A change in New York State’s legislative budget process may result in an increase in state allocations to Cornell, according to the Board of Trustees Committee on University Relations.
The committee held a meeting Wednesday to discuss updates from the state legislatures regarding budgetary and financial matters, health care coverage for medicaid eligible students and the College of Business.
Charles Kruzansky, Associate Vice President of Government Relations, said both New York legislative houses want to add to Governor Cuomo’s proposed funding for state schools.
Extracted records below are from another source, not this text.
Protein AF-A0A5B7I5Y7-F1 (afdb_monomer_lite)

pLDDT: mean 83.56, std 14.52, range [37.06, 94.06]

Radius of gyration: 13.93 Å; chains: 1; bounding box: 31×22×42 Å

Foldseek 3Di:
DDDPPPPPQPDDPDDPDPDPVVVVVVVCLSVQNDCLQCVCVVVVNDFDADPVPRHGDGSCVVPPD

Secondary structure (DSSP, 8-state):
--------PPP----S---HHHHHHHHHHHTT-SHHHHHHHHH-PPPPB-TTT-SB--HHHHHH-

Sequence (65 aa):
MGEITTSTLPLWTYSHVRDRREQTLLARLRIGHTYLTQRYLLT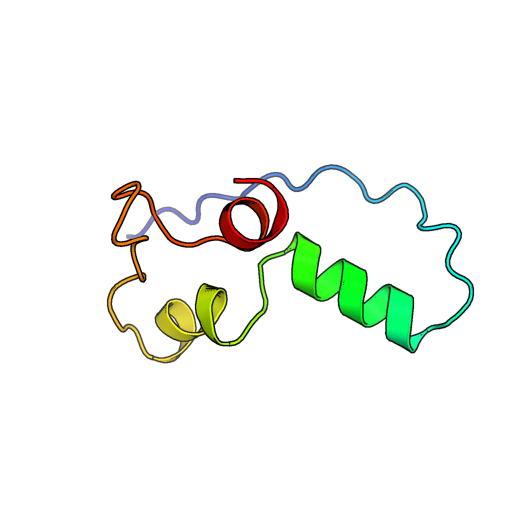RDPQLYCDDCLVPLTVRHLLVE

Organism: Portunus trituberculatus (NCBI:txid210409)

Structure (mmCIF, N/CA/C/O backbone):
data_AF-A0A5B7I5Y7-F1
#
_entry.id   AF-A0A5B7I5Y7-F1
#
loop_
_atom_site.group_PDB
_atom_site.id
_atom_site.type_symbol
_atom_site.label_atom_id
_atom_site.label_alt_id
_atom_site.label_comp_id
_atom_site.label_asym_id
_atom_site.label_entity_id
_atom_site.label_seq_id
_atom_site.pdbx_PDB_ins_code
_atom_site.Cartn_x
_atom_site.Cartn_y
_atom_site.Cartn_z
_atom_site.occupancy
_atom_site.B_iso_or_equiv
_atom_site.auth_seq_id
_atom_site.auth_comp_id
_atom_site.auth_asym_id
_atom_site.auth_atom_id
_atom_site.pdbx_PDB_model_num
ATOM 1 N N . MET A 1 1 ? 7.282 0.740 23.587 1.00 37.06 1 MET A N 1
ATOM 2 C CA . MET A 1 1 ? 8.282 0.490 22.531 1.00 37.06 1 MET A CA 1
ATOM 3 C C . MET A 1 1 ? 7.550 -0.205 21.402 1.00 37.06 1 MET A C 1
ATOM 5 O O . MET A 1 1 ? 7.147 -1.338 21.595 1.00 37.06 1 MET A O 1
ATOM 9 N N . GLY A 1 2 ? 7.231 0.510 20.320 1.00 46.78 2 GLY A N 1
ATOM 10 C CA . GLY A 1 2 ? 6.529 -0.078 19.178 1.00 46.78 2 GLY A CA 1
ATOM 11 C C . GLY A 1 2 ? 7.520 -0.866 18.334 1.00 46.78 2 GLY A C 1
ATOM 12 O O . GLY A 1 2 ? 8.528 -0.307 17.906 1.00 46.78 2 GLY A O 1
ATOM 13 N N . GLU A 1 3 ? 7.267 -2.156 18.160 1.00 45.00 3 GLU A N 1
ATOM 14 C CA . GLU A 1 3 ? 8.072 -3.032 17.318 1.00 45.00 3 GLU A CA 1
ATOM 15 C C . GLU A 1 3 ? 8.022 -2.517 15.877 1.00 45.00 3 GLU A C 1
ATOM 17 O O . GLU A 1 3 ? 6.954 -2.389 15.279 1.00 45.00 3 GLU A O 1
ATOM 22 N N . ILE A 1 4 ? 9.186 -2.176 15.323 1.00 52.03 4 ILE A N 1
ATOM 23 C CA . ILE A 1 4 ? 9.308 -1.821 13.912 1.00 52.03 4 ILE A CA 1
ATOM 24 C C . ILE A 1 4 ? 9.215 -3.144 13.152 1.00 52.03 4 ILE A C 1
ATOM 26 O O . ILE A 1 4 ? 10.216 -3.842 12.979 1.00 52.03 4 ILE A O 1
ATOM 30 N N . THR A 1 5 ? 8.004 -3.536 12.755 1.00 49.62 5 THR A N 1
ATOM 31 C CA . THR A 1 5 ? 7.799 -4.693 11.885 1.00 49.62 5 THR A CA 1
ATOM 32 C C . THR A 1 5 ? 8.504 -4.403 10.564 1.00 49.62 5 THR A C 1
ATOM 34 O O . THR A 1 5 ? 8.049 -3.621 9.732 1.00 49.62 5 THR A O 1
ATOM 37 N N . THR A 1 6 ? 9.693 -4.979 10.398 1.00 49.97 6 THR A N 1
ATOM 38 C CA . THR A 1 6 ? 10.465 -4.863 9.162 1.00 49.97 6 THR A CA 1
ATOM 39 C C . THR A 1 6 ? 9.746 -5.709 8.123 1.00 49.97 6 THR A C 1
ATOM 41 O O . THR A 1 6 ? 9.968 -6.914 8.020 1.00 49.97 6 THR A O 1
ATOM 44 N N . SER A 1 7 ? 8.813 -5.098 7.397 1.00 60.34 7 SER A N 1
ATOM 45 C CA . SER A 1 7 ? 8.131 -5.737 6.282 1.00 60.34 7 SER A CA 1
ATOM 46 C C . SER A 1 7 ? 9.180 -6.085 5.226 1.00 60.34 7 SER A C 1
ATOM 48 O O . SER A 1 7 ? 9.755 -5.220 4.565 1.00 60.34 7 SER A O 1
ATOM 50 N N . THR A 1 8 ? 9.505 -7.374 5.113 1.00 62.28 8 THR A N 1
ATOM 51 C CA . THR A 1 8 ? 10.439 -7.869 4.101 1.00 62.28 8 THR A CA 1
ATOM 52 C C . THR A 1 8 ? 9.790 -7.704 2.733 1.00 62.28 8 THR A C 1
ATOM 54 O O . THR A 1 8 ? 8.995 -8.533 2.296 1.00 62.28 8 THR A O 1
ATOM 57 N N . LEU A 1 9 ? 10.089 -6.594 2.061 1.00 66.62 9 LEU A N 1
ATOM 58 C CA . LEU A 1 9 ? 9.667 -6.390 0.685 1.00 66.62 9 LEU A CA 1
ATOM 59 C C . LEU A 1 9 ? 10.488 -7.313 -0.227 1.00 66.62 9 LEU A C 1
ATOM 61 O O . LEU A 1 9 ? 11.718 -7.324 -0.124 1.00 66.62 9 LEU A O 1
ATOM 65 N N . PRO A 1 10 ? 9.850 -8.075 -1.133 1.00 68.88 10 PRO A N 1
ATOM 66 C CA . PRO A 1 10 ? 10.574 -8.931 -2.062 1.00 68.88 10 PRO A CA 1
ATOM 67 C C . PRO A 1 10 ? 11.495 -8.097 -2.960 1.00 68.88 10 PRO A C 1
ATOM 69 O O . PRO A 1 10 ? 11.114 -7.012 -3.424 1.00 68.88 10 PRO A O 1
ATOM 72 N N . LEU A 1 11 ? 12.697 -8.631 -3.211 1.00 71.25 11 LEU A N 1
ATOM 73 C CA . LEU A 1 11 ? 13.730 -8.010 -4.042 1.00 71.25 11 LEU A CA 1
ATOM 74 C C . LEU A 1 11 ? 13.140 -7.581 -5.395 1.00 71.25 11 LEU A C 1
ATOM 76 O O . LEU A 1 11 ? 12.516 -8.372 -6.101 1.00 71.25 11 LEU A O 1
ATOM 80 N N . TRP A 1 12 ? 13.316 -6.308 -5.752 1.00 73.50 12 TRP A N 1
ATOM 81 C CA . TRP A 1 12 ? 12.823 -5.748 -7.011 1.00 73.50 12 TRP A CA 1
ATOM 82 C C . TRP A 1 12 ? 13.790 -6.082 -8.147 1.00 73.50 12 TRP A C 1
ATOM 84 O O . TRP A 1 12 ? 14.800 -5.409 -8.339 1.00 73.50 12 TRP A O 1
ATOM 94 N N . THR A 1 13 ? 13.480 -7.132 -8.902 1.00 71.25 13 THR A N 1
ATOM 95 C CA . THR A 1 13 ? 14.367 -7.720 -9.917 1.00 71.25 13 THR A CA 1
ATOM 96 C C . THR A 1 13 ? 14.265 -7.082 -11.306 1.00 71.25 13 THR A C 1
ATOM 98 O O . THR A 1 13 ? 14.541 -7.771 -12.275 1.00 71.25 13 THR A O 1
ATOM 101 N N . TYR A 1 14 ? 13.974 -5.773 -11.401 1.00 66.69 14 TYR A N 1
ATOM 102 C CA . TYR A 1 14 ? 13.836 -4.971 -12.639 1.00 66.69 14 TYR A CA 1
ATOM 103 C C . TYR A 1 14 ? 12.406 -4.899 -13.208 1.00 66.69 14 TYR A C 1
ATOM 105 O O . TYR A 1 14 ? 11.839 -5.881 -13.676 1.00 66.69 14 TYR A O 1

“The assembly proposed nearly tripling that and the senate doubling that, so instead of 9.5 million dollars, our allocations will likely be 19 million dollars,” Kruzansky said. “This is a really good development, after a number of years house and the senate have not added to the capital.”
However, the legislators are pushing back on other components of SUNY 2020 legislation — a 2011 initiative intended to strengthen academic programs in New York public universities and colleges — according to Zoe Nelson, associate director for state government relations.
“We can see that the legislators are starting to tinker and question things that have been put in place for years,” Nelson said.
Kruzansky attributed to the increase in budget for higher education to New York’s healthier economic performance.
“There is not a budget crisis going on in the state right now, so there’s a little bit of freedom and the legislation is trying to take advantage of that,” he said.
University representatives have also been working with the State Department of Health to provide students eligible for medicaid with Cornell health insurance, according to Nelson.
“The Cornell student health plan is very robust and it’s excellent for students living and studying in Ithaca,” Nelson said. “We’d actually be saving state’s money, since the state would be paying a smaller amount for the students’ insurance.”
Nelson added that the University still needs more support from the legislators to cover the health insurance plan with student financial aid, but talks with legislators in DC have been successful.
“We needed to pull in some influential folks and urge them to take a look at the program again and we’ve successfully secured an attention for a pilot,” Nelson said.
Committee members also raised concerns about responses from the legislature to the College of Business.
The state is particularly interested in possible impacts the Business College may have on the land-grant Dyson School of Business, according to Kathryn Boor, Dean of the College of Agriculture and Life Sciences.
Kruzansky added that the legislators in Albany have expressed interest in how the College of Business will develop in the future.
“They are really interested in what we are doing right now and how it works and how it will work,” Kruzansky said.